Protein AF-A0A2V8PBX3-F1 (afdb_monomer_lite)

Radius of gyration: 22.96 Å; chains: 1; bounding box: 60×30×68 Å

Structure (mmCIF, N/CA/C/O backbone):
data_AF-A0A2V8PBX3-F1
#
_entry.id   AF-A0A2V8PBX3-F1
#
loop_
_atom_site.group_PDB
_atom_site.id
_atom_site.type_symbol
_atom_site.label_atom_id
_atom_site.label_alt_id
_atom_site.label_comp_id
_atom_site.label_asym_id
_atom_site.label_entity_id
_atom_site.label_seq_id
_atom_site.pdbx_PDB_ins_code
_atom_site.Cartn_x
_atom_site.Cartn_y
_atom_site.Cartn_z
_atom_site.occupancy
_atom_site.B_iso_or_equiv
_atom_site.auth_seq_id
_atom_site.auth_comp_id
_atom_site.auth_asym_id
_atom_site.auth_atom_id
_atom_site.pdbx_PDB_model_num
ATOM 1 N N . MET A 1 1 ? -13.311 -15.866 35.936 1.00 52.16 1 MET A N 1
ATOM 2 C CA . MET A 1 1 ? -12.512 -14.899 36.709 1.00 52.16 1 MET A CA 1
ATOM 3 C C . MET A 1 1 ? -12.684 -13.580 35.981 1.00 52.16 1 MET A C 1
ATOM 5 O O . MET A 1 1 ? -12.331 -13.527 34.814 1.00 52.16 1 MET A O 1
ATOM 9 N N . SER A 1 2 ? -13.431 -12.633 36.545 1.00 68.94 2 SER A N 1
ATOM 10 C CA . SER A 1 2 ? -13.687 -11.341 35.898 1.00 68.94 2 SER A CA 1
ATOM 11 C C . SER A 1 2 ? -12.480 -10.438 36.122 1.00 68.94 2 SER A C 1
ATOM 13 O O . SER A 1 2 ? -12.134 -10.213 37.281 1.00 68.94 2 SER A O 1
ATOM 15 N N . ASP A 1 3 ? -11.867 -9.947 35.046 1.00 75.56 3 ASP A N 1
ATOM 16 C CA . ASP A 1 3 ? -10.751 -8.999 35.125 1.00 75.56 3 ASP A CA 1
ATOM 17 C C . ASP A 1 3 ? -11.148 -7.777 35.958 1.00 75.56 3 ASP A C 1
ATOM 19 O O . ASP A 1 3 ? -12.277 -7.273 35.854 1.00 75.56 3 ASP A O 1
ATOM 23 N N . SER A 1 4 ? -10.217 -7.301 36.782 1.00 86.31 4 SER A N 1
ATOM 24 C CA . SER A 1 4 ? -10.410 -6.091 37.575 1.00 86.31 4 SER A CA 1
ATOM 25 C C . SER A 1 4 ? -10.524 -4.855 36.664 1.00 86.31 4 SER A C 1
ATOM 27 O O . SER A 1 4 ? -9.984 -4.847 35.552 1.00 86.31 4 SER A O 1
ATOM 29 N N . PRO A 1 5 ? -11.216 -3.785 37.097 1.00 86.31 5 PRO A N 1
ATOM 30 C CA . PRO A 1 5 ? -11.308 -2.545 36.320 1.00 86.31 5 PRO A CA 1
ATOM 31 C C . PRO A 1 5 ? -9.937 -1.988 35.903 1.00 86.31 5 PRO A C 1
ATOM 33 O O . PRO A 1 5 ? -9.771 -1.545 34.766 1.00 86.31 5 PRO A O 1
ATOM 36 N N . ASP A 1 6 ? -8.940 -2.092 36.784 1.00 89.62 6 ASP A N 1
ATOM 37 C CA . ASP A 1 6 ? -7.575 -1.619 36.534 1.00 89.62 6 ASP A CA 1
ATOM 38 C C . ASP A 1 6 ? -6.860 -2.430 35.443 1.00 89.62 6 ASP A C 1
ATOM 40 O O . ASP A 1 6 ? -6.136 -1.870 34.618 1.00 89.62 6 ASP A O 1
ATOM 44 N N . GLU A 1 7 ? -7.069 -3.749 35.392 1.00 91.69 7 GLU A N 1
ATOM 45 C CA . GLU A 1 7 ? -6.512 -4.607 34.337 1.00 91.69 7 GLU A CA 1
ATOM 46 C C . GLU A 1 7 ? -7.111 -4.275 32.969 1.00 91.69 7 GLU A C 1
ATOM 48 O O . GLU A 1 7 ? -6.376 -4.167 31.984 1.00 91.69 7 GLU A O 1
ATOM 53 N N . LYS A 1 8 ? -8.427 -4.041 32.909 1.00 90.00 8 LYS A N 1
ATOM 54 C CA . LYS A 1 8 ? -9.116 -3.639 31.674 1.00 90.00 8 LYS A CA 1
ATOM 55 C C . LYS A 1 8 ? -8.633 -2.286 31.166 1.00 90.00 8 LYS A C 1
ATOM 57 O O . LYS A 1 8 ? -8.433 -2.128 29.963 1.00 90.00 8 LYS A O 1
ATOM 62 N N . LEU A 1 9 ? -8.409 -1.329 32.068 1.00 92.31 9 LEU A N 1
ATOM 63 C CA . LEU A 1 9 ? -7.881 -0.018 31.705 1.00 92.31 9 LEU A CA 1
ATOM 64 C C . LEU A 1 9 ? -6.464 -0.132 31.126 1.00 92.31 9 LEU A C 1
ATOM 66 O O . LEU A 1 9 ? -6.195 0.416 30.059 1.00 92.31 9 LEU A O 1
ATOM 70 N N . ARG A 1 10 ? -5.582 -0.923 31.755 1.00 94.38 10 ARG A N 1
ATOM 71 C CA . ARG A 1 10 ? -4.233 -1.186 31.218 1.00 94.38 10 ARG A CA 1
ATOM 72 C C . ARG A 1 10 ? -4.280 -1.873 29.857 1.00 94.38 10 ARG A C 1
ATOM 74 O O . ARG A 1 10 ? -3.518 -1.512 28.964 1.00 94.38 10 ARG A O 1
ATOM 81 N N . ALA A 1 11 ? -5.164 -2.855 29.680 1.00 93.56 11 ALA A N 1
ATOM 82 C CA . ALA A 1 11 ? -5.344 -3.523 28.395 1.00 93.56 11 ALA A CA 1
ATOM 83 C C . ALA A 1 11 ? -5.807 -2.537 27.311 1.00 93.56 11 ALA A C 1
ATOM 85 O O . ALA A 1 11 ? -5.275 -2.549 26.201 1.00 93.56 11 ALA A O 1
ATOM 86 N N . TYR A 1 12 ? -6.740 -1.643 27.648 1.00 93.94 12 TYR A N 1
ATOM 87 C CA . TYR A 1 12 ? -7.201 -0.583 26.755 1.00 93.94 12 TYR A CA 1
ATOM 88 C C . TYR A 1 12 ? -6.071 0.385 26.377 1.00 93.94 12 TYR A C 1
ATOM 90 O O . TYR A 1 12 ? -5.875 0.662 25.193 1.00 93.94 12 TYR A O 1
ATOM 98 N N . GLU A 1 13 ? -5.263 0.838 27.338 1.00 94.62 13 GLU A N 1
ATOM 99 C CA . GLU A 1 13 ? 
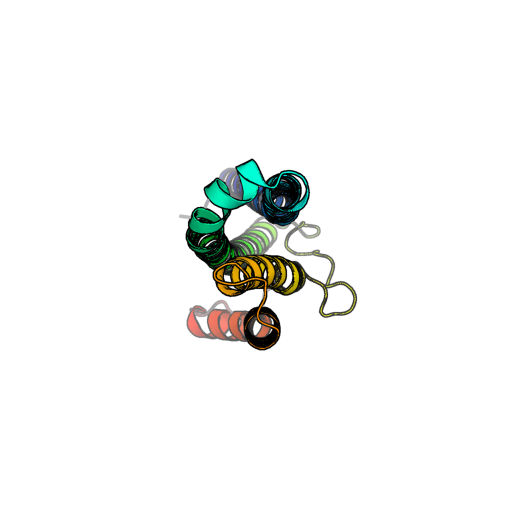-4.097 1.691 27.069 1.00 94.62 13 GLU A CA 1
ATOM 100 C C . GLU A 1 13 ? -3.089 1.012 26.131 1.00 94.62 13 GLU A C 1
ATOM 102 O O . GLU A 1 13 ? -2.648 1.613 25.147 1.00 94.62 13 GLU A O 1
ATOM 107 N N . GLN A 1 14 ? -2.763 -0.259 26.385 1.00 95.69 14 GLN A N 1
ATOM 108 C CA . GLN A 1 14 ? -1.859 -1.036 25.531 1.00 95.69 14 GLN A CA 1
ATOM 109 C C . GLN A 1 14 ? -2.428 -1.251 24.126 1.00 95.69 14 GLN A C 1
ATOM 111 O O . GLN A 1 14 ? -1.683 -1.198 23.141 1.00 95.69 14 GLN A O 1
ATOM 116 N N . LEU A 1 15 ? -3.745 -1.432 24.006 1.00 94.31 15 LEU A N 1
ATOM 117 C CA . LEU A 1 15 ? -4.426 -1.499 22.718 1.00 94.31 15 LEU A CA 1
ATOM 118 C C . LEU A 1 15 ? -4.315 -0.165 21.970 1.00 94.31 15 LEU A C 1
ATOM 120 O O . LEU A 1 15 ? -3.942 -0.165 20.799 1.00 94.31 15 LEU A O 1
ATOM 124 N N . CYS A 1 16 ? -4.541 0.971 22.636 1.00 93.62 16 CYS A N 1
ATOM 125 C CA . CYS A 1 16 ? -4.395 2.305 22.042 1.00 93.62 16 CYS A CA 1
ATOM 126 C C . CYS A 1 16 ? -2.961 2.581 21.565 1.00 93.62 16 CYS A C 1
ATOM 128 O O . CYS A 1 16 ? -2.751 3.208 20.525 1.00 93.62 16 CYS A O 1
ATOM 130 N N . ILE A 1 17 ? -1.958 2.143 22.331 1.00 95.19 17 ILE A N 1
ATOM 131 C CA . ILE A 1 17 ? -0.542 2.251 21.953 1.00 95.19 17 ILE A CA 1
ATOM 132 C C . ILE A 1 17 ? -0.258 1.382 20.726 1.00 95.19 17 ILE A C 1
ATOM 134 O O . ILE A 1 17 ? 0.307 1.865 19.746 1.00 95.19 17 ILE A O 1
ATOM 138 N N . SER A 1 18 ? -0.695 0.123 20.755 1.00 92.62 18 SER A N 1
ATOM 139 C CA . SER A 1 18 ? -0.482 -0.830 19.662 1.00 92.62 18 SER A CA 1
ATOM 140 C C . SER A 1 18 ? -1.164 -0.382 18.369 1.00 92.62 18 SER A C 1
ATOM 142 O O . SER A 1 18 ? -0.573 -0.482 17.295 1.00 92.62 18 SER A O 1
ATOM 144 N N . TYR A 1 19 ? -2.386 0.143 18.471 1.00 92.88 19 TYR A N 1
ATOM 145 C CA . TYR A 1 19 ? -3.141 0.684 17.346 1.00 92.88 19 TYR A CA 1
ATOM 146 C C . TYR A 1 19 ? -2.404 1.861 16.696 1.00 92.88 19 TYR A C 1
ATOM 148 O O . TYR A 1 19 ? -2.116 1.809 15.502 1.00 92.88 19 TYR A O 1
ATOM 156 N N . ARG A 1 20 ? -2.008 2.870 17.488 1.00 92.50 20 ARG A N 1
ATOM 157 C CA . ARG A 1 20 ? -1.256 4.036 16.988 1.00 92.50 20 ARG A CA 1
ATOM 158 C C . ARG A 1 20 ? 0.078 3.646 16.360 1.00 92.50 20 ARG A C 1
ATOM 160 O O . ARG A 1 20 ? 0.422 4.156 15.303 1.00 92.50 20 ARG A O 1
ATOM 167 N N . ALA A 1 21 ? 0.807 2.711 16.968 1.00 93.19 21 ALA A N 1
ATOM 168 C CA . ALA A 1 21 ? 2.080 2.243 16.427 1.00 93.19 21 ALA A CA 1
ATOM 169 C C . ALA A 1 21 ? 1.924 1.589 15.041 1.00 93.19 21 ALA A C 1
ATOM 171 O O . ALA A 1 21 ? 2.769 1.783 14.167 1.00 93.19 21 ALA A O 1
ATOM 172 N N . ILE A 1 22 ? 0.845 0.826 14.828 1.00 90.88 22 ILE A N 1
ATOM 173 C CA . ILE A 1 22 ? 0.543 0.204 13.531 1.00 90.88 22 ILE A CA 1
ATOM 174 C C . ILE A 1 22 ? 0.119 1.258 12.508 1.00 90.88 22 ILE A C 1
ATOM 176 O O . ILE A 1 22 ? 0.569 1.202 11.364 1.00 90.88 22 ILE A O 1
ATOM 180 N N . ASP A 1 23 ? -0.728 2.203 12.907 1.00 89.81 23 ASP A N 1
ATOM 181 C CA . ASP A 1 23 ? -1.218 3.261 12.025 1.00 89.81 23 ASP A CA 1
ATOM 182 C C . ASP A 1 23 ? -0.074 4.161 11.530 1.00 89.81 23 ASP A C 1
ATOM 184 O O . ASP A 1 23 ? 0.124 4.314 10.323 1.00 89.81 23 ASP A O 1
ATOM 188 N N . ASP A 1 24 ? 0.787 4.617 12.445 1.00 91.56 24 ASP A N 1
ATOM 189 C CA . ASP A 1 24 ? 1.984 5.401 12.126 1.00 91.56 24 ASP A CA 1
ATOM 190 C C . ASP A 1 24 ? 2.937 4.653 11.191 1.00 91.56 24 ASP A C 1
ATOM 192 O O . ASP A 1 24 ? 3.520 5.241 10.275 1.00 91.56 24 ASP A O 1
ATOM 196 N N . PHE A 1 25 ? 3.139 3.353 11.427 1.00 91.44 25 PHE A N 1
● ● ●
## Problem description:
From the material above, set down exactly the lines starting at the one with "ATOM 174 C C" and ending at the one with "ATOM 184 O O", end lines included.

## Solution to this task:
ATOM 174 C C . ILE A 1 22 ? 0.119 1.258 12.508 1.00 90.88 22 ILE A C 1
ATOM 176 O O . ILE A 1 22 ? 0.569 1.202 11.364 1.00 90.88 22 ILE A O 1
ATOM 180 N N . ASP A 1 23 ? -0.728 2.203 12.907 1.00 89.81 23 ASP A N 1
ATOM 181 C CA . ASP A 1 23 ? -1.218 3.261 12.025 1.00 89.81 23 ASP A CA 1
ATOM 182 C C . ASP A 1 23 ? -0.074 4.161 11.530 1.00 89.81 23 ASP A C 1
ATOM 184 O O . ASP A 1 23 ? 0.124 4.314 10.323 1.00 89.81 23 ASP A O 1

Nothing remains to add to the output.